Replaces the Monte Carlo Y-sampling in _sgd_hat_regression() with closed-form gradient expressions for the logistic model. Since \(Y | X \sim \text{Bernoulli}(p)\) with \(p = \text{sigmoid}(X^{\top} \beta)\), the expectations \(\mathbb{E}[k_Y(Y_i, Y_j)]\) and \(\mathbb{E}[k_Y(Y_i, y_i)]\) reduce to simple functions of \(p_i\) and \(p_j\), so the gradient is computed analytically for each pair \((i, j)\).

Parameters:

X (np.array, shape (n_samples, n_features)) – Training input samples.
y (np.array, shape (n_samples,)) – Binary target values in {0, 1}.
par_v (np.array, shape (n_features,)) – Initial regression coefficients (beta).
par_c (array or None, default=None) – Unused; included for API consistency.
kernel (str, default="Gaussian") – Kernel applied to y. Supported options are "Gaussian", "Laplace", and "Cauchy".
kernel_x (str, default="Laplace") – Kernel applied to X. Supported options are "Gaussian", "Laplace", and "Cauchy".
burn_in (int, default=500) – Number of burn-in AdaGrad iterations (parameters not averaged).
n_step (int, default=1000) – Maximum number of averaging iterations after burn-in.
stepsize (float, default=1.0) – Initial AdaGrad step size.
bandwidth_y (float or str, default="auto") – Bandwidth for the kernel on y. If "auto", uses the median heuristic.
bandwidth_x (float or str, default="auto") – Bandwidth for the kernel on X. If "auto", uses the median heuristic.
c_det (float, default=0.2) – Fraction of n determining the number of deterministic nearest pairs.
c_rand (float, default=0.1) – Fraction of n determining the number of randomly sampled distant pairs.
epsilon (float, default=1e-4) – Initial accumulated squared gradient norm for AdaGrad stability.
eps_sq (float, default=1e-5) – Convergence threshold; stops when log(avg_grad_norm) < log(eps_sq).
rng (np.random.Generator, default=np.random.default_rng(10)) – Random number generator for sampling distant pairs.

Returns:

res – Dictionary containing:

par_v_init : initial regression coefficients.
par_c_init : None.
stepsize : step size used.
bandwidth_y : bandwidth used for y.
bandwidth_x : bandwidth used for X.
estimator : Polyak-Ruppert cumulative average of iterates.
trajectory : cumulative-average trajectory of shape (n_features, n_step_done).
convergence : 0 if converged, 1 if max iterations reached, -1 if NaN.

Return type:

MMDResult

regmmd.optimizers._gd_gaussian_loc_exact_estimation(X, par_v, par_c, burn_in=500, n_step=1000, stepsize=1.0, bandwidth=1.0, epsilon=0.0001)[source]#

Estimate the location parameter of a Gaussian model with Gaussian kernel using exact MMD gradient descent.
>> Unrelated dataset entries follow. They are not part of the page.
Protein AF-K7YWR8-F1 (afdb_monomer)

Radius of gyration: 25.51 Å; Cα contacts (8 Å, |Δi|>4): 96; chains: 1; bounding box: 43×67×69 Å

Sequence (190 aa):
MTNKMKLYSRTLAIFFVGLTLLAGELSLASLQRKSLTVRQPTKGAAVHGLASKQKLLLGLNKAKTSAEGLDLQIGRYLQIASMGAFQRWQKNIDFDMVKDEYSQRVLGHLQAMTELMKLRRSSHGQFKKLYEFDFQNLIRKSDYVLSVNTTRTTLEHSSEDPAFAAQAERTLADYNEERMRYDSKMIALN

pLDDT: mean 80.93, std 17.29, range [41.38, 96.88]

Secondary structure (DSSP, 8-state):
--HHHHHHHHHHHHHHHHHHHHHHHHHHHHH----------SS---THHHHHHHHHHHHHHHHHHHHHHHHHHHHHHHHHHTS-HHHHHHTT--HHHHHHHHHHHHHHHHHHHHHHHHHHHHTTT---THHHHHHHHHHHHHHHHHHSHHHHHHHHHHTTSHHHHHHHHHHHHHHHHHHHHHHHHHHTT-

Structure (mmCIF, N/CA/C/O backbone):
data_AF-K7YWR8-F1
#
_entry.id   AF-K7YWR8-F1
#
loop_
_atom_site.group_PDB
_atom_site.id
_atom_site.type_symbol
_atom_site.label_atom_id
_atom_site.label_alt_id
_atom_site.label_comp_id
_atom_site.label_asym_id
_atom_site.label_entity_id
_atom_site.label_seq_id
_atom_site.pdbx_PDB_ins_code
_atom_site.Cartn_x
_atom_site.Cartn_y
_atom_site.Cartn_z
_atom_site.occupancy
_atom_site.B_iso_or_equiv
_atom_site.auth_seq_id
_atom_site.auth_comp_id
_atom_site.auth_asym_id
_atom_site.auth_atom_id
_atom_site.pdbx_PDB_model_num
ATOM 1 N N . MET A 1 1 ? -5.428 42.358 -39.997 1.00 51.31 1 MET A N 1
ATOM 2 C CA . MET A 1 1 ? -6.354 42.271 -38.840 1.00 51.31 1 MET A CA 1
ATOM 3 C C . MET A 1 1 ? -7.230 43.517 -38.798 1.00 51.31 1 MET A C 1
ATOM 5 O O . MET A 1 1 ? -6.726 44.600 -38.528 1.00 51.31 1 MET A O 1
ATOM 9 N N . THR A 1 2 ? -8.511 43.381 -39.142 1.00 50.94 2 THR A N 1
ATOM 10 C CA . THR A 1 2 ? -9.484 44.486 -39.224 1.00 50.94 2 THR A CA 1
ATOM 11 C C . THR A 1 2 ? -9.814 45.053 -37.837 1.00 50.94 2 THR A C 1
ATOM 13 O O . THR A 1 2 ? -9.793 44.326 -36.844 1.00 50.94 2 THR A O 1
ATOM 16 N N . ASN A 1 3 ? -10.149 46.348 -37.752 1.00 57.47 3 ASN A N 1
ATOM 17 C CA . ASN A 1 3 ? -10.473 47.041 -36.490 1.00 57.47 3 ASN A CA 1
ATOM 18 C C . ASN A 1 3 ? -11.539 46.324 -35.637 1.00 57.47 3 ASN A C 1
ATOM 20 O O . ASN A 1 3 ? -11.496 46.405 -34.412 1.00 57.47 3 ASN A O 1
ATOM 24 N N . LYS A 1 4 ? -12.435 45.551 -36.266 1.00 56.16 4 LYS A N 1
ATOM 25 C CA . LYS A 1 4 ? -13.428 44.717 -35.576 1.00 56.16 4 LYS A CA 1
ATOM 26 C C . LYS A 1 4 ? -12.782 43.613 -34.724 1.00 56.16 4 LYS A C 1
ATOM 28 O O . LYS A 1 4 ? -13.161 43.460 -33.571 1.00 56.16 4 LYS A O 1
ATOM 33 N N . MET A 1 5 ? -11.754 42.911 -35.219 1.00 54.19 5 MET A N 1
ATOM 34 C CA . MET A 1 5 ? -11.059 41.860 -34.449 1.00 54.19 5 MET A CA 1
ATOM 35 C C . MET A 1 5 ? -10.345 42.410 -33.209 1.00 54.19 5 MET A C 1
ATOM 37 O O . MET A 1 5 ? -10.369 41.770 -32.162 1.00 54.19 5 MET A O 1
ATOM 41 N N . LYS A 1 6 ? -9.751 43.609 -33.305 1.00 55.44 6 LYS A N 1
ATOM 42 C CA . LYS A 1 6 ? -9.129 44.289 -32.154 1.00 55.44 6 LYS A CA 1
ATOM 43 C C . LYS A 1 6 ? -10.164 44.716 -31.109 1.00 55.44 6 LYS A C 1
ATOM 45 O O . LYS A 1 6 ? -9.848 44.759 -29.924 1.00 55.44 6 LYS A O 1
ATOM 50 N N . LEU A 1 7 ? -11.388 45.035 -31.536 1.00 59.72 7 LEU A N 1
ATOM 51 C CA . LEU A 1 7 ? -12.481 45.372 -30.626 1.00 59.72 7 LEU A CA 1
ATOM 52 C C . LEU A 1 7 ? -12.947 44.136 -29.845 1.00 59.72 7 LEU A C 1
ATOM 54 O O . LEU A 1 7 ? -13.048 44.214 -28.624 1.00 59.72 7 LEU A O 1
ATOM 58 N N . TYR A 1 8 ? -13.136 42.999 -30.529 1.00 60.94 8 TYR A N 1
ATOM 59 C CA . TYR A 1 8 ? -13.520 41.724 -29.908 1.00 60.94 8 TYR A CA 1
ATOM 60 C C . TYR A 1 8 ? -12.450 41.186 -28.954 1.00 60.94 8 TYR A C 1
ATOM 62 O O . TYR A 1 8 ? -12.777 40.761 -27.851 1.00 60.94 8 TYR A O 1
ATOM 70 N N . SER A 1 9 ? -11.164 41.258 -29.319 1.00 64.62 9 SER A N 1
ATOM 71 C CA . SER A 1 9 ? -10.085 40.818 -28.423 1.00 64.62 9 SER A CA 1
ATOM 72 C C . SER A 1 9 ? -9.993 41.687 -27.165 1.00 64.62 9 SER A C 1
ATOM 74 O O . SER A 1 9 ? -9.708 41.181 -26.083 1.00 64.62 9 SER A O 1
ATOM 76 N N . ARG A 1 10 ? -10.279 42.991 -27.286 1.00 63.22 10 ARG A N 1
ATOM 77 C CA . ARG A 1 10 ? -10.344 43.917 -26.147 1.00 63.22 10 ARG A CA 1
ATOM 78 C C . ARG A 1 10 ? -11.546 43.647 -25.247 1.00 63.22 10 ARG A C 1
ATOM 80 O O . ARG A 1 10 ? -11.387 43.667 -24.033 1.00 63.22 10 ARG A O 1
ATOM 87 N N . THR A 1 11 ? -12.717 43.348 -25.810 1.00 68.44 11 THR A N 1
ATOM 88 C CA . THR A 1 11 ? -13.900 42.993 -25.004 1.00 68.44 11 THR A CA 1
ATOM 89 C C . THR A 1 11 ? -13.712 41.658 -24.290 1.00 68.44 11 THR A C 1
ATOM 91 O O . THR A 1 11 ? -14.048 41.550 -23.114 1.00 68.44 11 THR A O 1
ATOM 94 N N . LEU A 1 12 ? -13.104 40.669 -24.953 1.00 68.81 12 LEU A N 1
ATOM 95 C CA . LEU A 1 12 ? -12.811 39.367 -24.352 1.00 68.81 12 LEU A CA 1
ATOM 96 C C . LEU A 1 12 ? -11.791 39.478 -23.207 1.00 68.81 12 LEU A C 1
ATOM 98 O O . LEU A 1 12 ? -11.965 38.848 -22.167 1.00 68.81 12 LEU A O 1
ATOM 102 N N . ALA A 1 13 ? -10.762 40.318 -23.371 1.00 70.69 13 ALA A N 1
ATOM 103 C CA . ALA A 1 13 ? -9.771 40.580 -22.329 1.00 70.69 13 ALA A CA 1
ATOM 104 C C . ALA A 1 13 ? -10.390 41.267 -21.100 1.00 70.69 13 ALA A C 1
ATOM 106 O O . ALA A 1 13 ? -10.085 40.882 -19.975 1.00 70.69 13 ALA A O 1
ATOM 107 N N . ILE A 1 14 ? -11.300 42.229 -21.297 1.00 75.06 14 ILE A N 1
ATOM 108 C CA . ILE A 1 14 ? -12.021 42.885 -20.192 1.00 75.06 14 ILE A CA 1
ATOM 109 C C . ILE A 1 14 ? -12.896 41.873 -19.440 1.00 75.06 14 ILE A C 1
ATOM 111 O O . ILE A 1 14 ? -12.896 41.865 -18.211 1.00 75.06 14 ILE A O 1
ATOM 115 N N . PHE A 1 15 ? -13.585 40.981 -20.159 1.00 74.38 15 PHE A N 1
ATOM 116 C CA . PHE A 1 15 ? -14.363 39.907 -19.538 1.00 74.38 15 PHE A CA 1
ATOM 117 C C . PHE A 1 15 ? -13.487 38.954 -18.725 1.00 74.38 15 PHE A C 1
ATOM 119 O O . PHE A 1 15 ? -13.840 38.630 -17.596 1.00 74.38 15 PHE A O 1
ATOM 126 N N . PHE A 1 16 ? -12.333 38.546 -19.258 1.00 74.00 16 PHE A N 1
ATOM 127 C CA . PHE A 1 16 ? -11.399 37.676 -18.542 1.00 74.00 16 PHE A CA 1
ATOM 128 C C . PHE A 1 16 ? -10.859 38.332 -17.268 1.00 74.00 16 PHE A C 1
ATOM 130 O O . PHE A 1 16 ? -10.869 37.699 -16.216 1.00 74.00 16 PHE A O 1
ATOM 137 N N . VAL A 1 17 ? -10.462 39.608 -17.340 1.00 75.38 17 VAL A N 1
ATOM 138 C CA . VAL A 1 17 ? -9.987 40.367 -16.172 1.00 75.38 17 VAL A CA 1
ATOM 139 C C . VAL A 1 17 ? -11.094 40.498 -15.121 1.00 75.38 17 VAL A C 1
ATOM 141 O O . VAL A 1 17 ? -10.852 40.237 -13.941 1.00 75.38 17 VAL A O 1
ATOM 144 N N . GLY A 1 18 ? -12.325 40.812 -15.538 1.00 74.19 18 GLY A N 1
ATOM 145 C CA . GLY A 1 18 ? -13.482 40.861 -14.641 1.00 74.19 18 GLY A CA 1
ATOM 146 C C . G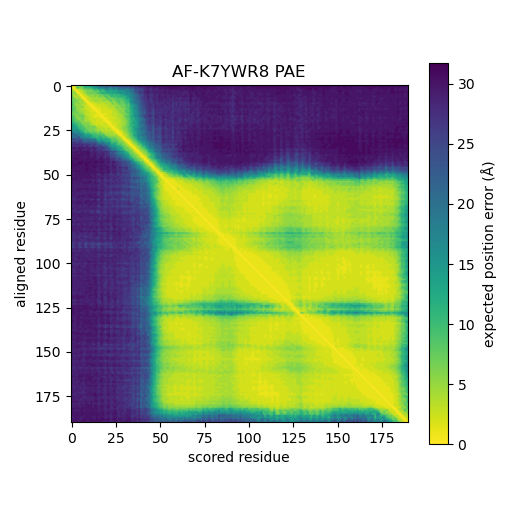LY A 1 18 ? -13.768 39.516 -13.965 1.00 74.19 18 GLY A C 1
ATOM 147 O O . GLY A 1 18 ? -14.019 39.470 -12.762 1.00 74.19 18 GLY A O 1
ATOM 148 N N . LEU A 1 19 ? -13.655 38.409 -14.705 1.00 73.88 19 LEU A N 1
ATOM 149 C CA . LEU A 1 19 ? -13.881 37.063 -14.174 1.00 73.88 19 LEU A CA 1
ATOM 150 C C . LEU A 1 19 ? -12.786 36.646 -13.180 1.00 73.88 19 LEU A C 1
ATOM 152 O O . LEU A 1 19 ? -13.087 36.043 -12.151 1.00 73.88 19 LEU A O 1
ATOM 156 N N . THR A 1 20 ? -11.526 37.016 -13.440 1.00 70.12 20 THR A N 1
ATOM 157 C CA . THR A 1 20 ? -10.418 36.770 -12.504 1.00 70.12 20 THR A CA 1
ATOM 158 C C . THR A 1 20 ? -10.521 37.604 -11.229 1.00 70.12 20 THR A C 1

Computes the exact MMD gradient analytically for a Gaussian location model with known scale parameter par_c and a Gaussian Kernel, avoiding Monte Carlo sampling. Uses AdaGrad updates with a burn-in phase followed by Polyak-Ruppert averaging.

Parameters:

X (np.array, shape (n_samples,)) – Univariate observed data.
par_v (float) – Initial value of the location parameter (mean) to be estimated.
par_c (float) – Known scale parameter (standard deviation) of the Gaussian model.
burn_in (int, default=500) – Number of burn-in iterations during which parameter iterates are not averaged.
n_step (int, default=1000) – Number of averaging iterations following the burn-in phase.
stepsize (float, default=1.0) – Initial step size for the AdaGrad update.
bandwidth (float or str, default=1.0) – Bandwidth parameter for the Gaussian kernel. If "auto", the bandwidth is selected using the median heuristic.
epsilon (float, default=1e-4) – Initial accumulated squared gradient norm, used to stabilize the AdaGrad step size at the start of optimization.

Returns:

res – Dictionary containing:

par_v_init : initial location parameter.
par_c_init : initial scale parameter.
stepsize : step size used.
bandwidth : bandwidth used (resolved if "auto").
estimator : Polyak-Ruppert average of location parameter iterates.
trajectory : parameter trajectory of shape (burn_in + n_step + 1,).

Return type:

MMDResult

regmmd.optimizers._get_grad_estimate(set_1, set_2, X, K_X, y_sampled_1, y_sampled_2, y, model, kernel_y, bandwidth_y)[source]#

Compute a partial gradient estimate for the hat estimator objective.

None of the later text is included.